- [Requirement]:
Take every line containing "acid" from the material and copy it.

- [Data for this exercise]:
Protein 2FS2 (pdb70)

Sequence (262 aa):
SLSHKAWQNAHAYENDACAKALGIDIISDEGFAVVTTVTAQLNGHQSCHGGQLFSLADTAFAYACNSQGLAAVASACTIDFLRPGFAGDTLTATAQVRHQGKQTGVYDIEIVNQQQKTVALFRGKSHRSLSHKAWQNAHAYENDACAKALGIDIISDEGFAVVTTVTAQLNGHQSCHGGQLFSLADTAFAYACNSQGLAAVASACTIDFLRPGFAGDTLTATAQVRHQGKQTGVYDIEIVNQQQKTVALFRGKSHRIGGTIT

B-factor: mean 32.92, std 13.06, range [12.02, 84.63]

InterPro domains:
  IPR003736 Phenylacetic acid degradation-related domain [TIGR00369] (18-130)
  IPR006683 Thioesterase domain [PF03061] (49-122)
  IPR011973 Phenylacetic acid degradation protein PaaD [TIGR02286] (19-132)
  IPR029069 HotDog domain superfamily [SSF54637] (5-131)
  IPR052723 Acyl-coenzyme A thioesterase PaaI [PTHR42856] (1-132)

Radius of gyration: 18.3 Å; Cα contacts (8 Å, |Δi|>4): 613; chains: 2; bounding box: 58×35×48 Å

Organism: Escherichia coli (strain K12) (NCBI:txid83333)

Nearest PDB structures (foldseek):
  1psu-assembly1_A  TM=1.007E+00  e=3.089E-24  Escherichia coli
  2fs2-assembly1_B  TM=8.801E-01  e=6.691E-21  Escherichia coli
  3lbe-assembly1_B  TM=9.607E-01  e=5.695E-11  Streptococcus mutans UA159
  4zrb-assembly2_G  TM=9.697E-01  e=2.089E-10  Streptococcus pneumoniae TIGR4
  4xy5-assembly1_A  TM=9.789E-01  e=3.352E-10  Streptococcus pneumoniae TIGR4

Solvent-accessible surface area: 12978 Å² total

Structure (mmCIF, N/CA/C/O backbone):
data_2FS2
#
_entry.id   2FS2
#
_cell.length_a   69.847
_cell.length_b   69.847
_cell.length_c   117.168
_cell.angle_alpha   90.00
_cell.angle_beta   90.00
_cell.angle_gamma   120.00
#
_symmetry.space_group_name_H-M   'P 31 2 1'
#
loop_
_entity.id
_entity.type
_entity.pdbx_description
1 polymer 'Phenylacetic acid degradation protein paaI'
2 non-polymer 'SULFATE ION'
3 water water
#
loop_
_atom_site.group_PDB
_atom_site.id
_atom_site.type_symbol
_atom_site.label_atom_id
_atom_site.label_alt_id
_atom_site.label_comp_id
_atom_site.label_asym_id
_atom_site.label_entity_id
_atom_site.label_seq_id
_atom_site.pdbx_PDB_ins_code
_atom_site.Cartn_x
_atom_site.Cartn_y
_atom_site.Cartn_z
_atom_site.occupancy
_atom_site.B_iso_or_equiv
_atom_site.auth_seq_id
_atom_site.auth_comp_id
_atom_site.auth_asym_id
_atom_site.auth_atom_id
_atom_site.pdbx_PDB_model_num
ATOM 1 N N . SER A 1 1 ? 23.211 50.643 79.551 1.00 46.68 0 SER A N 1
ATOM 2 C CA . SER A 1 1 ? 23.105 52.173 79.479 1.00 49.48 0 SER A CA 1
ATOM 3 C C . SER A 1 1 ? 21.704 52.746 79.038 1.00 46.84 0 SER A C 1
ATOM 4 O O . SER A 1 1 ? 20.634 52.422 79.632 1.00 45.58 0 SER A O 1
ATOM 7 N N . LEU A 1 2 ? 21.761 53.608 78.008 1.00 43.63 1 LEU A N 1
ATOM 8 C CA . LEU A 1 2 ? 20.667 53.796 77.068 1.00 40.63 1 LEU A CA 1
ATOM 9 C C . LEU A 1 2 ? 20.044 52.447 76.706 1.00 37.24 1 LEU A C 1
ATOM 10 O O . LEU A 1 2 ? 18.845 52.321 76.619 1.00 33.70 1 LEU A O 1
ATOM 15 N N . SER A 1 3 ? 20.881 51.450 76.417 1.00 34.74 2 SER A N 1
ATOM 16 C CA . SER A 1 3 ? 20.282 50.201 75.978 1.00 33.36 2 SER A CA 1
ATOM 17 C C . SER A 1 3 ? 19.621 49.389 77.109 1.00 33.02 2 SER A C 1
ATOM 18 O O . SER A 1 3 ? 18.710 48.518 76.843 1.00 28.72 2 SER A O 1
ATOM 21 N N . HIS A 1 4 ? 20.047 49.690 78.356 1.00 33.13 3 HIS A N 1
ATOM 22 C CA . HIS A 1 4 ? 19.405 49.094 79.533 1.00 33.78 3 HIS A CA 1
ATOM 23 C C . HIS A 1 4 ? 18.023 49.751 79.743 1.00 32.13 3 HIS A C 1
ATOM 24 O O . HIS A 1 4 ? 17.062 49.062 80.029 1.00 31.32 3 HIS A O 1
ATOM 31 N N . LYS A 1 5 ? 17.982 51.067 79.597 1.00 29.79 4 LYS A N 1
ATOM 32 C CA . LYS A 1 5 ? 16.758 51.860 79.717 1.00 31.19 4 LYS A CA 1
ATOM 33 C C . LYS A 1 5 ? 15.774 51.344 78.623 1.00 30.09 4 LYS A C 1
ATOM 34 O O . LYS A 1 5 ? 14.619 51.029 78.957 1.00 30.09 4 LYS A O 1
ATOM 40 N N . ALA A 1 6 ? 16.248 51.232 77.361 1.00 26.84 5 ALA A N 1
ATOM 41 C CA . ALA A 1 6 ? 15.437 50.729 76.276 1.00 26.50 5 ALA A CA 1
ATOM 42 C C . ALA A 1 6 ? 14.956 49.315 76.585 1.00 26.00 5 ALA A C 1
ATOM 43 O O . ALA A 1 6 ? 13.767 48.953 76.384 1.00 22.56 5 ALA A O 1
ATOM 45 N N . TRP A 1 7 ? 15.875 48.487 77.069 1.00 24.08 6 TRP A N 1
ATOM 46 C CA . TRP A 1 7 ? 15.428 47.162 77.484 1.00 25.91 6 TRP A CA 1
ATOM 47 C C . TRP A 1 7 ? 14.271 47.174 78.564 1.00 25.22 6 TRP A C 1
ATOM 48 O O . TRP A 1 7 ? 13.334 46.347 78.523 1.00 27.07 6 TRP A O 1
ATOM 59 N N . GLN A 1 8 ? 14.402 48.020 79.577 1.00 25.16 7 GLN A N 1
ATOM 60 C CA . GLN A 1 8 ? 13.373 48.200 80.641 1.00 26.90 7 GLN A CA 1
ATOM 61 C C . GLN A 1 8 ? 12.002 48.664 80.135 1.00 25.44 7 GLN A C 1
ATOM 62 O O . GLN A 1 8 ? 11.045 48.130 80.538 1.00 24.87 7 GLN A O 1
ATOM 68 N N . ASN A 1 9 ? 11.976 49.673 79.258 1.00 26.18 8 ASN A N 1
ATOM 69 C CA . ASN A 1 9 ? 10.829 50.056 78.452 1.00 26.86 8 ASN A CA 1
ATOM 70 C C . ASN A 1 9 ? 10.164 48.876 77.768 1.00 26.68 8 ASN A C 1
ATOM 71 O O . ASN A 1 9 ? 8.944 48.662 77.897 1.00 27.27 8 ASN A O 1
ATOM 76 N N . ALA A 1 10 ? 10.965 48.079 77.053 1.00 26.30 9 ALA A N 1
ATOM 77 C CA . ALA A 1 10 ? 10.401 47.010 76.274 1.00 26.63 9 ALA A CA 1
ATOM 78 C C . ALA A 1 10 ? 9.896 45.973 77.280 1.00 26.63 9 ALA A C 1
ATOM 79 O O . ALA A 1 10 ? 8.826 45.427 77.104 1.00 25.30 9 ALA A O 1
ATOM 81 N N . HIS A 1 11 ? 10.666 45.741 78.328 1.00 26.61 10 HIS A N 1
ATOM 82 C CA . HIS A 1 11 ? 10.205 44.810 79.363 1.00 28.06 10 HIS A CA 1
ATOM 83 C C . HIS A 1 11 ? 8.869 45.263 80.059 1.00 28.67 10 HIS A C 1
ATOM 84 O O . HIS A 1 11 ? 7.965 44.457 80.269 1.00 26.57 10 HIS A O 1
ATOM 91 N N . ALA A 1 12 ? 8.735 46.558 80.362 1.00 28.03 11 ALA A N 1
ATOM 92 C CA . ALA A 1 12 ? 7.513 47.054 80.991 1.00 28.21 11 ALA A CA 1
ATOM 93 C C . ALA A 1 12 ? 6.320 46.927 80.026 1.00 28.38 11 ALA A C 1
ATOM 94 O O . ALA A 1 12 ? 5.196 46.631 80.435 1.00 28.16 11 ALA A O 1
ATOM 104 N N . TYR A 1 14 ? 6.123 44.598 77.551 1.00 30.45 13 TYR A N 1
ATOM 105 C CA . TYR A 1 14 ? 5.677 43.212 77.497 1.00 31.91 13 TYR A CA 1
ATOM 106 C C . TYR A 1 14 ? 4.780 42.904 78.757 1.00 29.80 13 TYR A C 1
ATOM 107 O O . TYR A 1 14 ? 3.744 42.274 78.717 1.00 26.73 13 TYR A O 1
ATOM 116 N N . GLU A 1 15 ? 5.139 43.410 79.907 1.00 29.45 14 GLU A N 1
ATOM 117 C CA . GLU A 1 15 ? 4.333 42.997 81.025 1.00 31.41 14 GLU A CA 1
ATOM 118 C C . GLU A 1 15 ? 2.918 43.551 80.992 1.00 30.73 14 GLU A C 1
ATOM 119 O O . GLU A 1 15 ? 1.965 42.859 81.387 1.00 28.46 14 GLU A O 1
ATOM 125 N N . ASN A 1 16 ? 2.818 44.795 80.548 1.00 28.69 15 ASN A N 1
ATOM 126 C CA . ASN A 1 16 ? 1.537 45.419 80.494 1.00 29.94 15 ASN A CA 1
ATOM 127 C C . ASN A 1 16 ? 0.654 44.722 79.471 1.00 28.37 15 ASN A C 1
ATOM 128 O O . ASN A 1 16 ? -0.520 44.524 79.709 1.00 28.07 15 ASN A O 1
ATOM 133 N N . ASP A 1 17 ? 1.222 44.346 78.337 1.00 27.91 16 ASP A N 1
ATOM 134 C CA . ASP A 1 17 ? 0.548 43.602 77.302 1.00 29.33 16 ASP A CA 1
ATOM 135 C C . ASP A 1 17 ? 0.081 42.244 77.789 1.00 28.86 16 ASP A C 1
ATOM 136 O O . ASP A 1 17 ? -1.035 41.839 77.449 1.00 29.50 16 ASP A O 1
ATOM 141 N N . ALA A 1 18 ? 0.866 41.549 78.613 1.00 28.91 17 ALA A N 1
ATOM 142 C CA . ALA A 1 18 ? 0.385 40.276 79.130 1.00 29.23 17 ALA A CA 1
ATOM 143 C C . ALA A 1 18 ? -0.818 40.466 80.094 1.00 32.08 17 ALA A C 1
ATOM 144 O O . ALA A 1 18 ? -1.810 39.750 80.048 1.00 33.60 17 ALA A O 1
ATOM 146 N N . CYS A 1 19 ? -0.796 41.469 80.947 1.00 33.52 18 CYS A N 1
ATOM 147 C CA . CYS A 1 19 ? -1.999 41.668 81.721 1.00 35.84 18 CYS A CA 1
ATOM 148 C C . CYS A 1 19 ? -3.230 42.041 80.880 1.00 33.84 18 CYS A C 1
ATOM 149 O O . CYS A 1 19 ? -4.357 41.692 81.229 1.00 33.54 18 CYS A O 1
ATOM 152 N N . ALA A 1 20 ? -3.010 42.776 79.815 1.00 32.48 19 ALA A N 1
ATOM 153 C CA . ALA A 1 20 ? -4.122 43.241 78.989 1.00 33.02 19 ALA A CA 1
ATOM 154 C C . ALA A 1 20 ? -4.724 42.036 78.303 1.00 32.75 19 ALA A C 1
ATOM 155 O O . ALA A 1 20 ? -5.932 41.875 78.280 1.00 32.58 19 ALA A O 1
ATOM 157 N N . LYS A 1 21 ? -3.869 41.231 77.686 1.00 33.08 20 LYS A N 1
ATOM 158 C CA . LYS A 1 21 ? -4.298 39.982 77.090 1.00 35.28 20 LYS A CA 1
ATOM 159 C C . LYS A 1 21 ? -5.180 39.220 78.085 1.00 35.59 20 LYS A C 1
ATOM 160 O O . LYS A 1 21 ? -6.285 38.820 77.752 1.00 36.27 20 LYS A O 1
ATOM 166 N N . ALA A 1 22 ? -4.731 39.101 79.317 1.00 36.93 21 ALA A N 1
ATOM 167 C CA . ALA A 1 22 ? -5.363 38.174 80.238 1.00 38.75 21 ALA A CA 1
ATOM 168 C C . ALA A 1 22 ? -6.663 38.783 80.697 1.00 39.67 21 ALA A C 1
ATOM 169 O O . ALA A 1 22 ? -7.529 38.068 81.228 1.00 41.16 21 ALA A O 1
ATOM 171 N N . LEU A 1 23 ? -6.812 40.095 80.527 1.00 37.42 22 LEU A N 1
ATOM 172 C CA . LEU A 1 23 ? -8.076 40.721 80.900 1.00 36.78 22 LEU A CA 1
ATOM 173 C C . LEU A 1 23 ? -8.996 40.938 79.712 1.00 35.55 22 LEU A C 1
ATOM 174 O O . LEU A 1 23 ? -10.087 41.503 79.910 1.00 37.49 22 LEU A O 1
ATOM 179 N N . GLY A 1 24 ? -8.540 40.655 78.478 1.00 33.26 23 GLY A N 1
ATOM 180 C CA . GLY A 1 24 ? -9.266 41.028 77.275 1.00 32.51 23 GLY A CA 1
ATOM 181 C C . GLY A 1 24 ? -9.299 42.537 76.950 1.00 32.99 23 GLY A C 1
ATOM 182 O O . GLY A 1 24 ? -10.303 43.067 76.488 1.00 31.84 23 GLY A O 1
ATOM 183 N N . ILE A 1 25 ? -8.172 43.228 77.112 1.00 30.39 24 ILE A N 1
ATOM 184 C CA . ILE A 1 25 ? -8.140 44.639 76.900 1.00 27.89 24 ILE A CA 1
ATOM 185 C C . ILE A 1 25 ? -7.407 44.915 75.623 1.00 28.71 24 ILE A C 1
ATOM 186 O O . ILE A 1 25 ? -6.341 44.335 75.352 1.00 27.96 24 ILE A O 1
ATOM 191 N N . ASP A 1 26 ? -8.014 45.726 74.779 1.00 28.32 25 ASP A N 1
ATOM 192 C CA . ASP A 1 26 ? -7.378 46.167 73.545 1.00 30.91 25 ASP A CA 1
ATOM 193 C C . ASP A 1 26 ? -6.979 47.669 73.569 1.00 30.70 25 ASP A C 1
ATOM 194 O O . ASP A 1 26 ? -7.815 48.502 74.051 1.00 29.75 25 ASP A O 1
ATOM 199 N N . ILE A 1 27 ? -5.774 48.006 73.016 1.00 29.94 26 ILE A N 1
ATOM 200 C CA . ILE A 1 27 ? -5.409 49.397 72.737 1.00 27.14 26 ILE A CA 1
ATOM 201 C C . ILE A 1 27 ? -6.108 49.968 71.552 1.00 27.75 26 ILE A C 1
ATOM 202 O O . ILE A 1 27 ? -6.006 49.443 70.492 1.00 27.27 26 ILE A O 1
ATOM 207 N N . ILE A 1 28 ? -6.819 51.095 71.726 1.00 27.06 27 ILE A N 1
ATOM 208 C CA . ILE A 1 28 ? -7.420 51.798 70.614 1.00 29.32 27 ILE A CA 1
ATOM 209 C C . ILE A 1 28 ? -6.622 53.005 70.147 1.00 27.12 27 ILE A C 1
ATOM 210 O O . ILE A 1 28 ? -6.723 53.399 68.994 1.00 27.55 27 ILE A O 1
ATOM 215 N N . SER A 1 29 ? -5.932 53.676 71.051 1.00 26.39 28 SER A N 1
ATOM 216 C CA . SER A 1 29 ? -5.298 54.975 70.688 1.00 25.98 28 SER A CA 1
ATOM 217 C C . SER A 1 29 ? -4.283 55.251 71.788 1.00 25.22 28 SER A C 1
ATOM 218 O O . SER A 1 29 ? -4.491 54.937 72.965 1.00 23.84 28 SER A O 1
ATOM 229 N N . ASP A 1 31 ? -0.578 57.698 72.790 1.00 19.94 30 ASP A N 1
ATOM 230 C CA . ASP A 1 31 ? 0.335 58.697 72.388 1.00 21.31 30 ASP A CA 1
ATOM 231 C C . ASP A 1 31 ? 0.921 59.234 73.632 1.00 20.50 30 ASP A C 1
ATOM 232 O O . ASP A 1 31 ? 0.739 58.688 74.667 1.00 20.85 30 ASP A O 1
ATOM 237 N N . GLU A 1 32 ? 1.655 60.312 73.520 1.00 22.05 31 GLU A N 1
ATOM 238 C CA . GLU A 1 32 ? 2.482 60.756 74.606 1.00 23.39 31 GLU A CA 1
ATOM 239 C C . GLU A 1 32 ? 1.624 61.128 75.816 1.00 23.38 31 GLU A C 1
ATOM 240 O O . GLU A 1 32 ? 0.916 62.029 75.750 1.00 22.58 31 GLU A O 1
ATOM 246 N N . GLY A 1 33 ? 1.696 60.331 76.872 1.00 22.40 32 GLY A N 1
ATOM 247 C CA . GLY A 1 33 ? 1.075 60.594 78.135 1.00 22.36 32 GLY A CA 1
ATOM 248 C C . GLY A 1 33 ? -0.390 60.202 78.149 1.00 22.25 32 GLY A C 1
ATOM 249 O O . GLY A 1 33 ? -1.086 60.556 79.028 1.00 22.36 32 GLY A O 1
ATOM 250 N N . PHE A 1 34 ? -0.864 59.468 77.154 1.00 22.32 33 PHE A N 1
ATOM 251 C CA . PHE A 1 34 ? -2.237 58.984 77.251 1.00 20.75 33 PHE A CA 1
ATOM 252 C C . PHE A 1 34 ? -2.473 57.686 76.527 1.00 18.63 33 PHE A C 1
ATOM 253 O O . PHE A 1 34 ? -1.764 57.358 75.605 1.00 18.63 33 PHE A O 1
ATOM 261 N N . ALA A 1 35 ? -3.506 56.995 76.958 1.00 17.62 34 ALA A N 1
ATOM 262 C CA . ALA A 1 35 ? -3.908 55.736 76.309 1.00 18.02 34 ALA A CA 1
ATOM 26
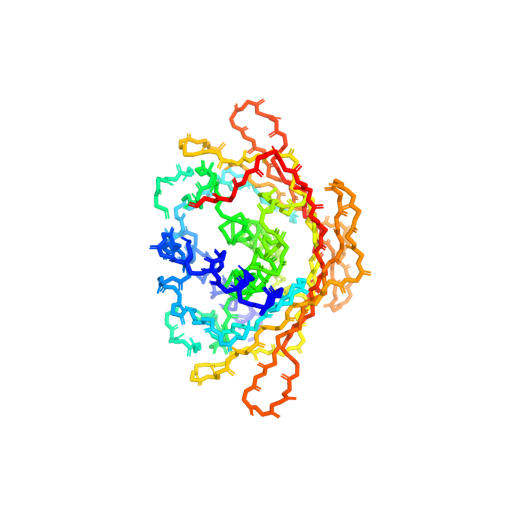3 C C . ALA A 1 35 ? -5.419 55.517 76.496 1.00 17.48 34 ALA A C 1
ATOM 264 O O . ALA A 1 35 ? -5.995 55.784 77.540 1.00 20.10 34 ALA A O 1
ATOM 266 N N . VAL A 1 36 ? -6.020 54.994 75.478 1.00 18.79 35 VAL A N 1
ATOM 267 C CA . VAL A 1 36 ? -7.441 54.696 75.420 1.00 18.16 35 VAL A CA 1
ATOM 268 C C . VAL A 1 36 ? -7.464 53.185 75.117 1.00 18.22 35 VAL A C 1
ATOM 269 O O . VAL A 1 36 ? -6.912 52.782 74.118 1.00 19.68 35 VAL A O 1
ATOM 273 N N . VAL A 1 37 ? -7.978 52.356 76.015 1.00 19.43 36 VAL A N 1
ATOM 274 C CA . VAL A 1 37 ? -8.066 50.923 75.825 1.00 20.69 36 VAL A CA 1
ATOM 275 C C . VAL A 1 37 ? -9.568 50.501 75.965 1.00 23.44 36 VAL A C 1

- [The answer]:
  IPR003736 Phenylacetic acid degradation-related domain [TIGR00369] (18-130)
  IPR011973 Phenylacetic acid degradation protein PaaD [TIGR02286] (19-132)
1 polymer 'Phenylacetic acid degradation protein paaI'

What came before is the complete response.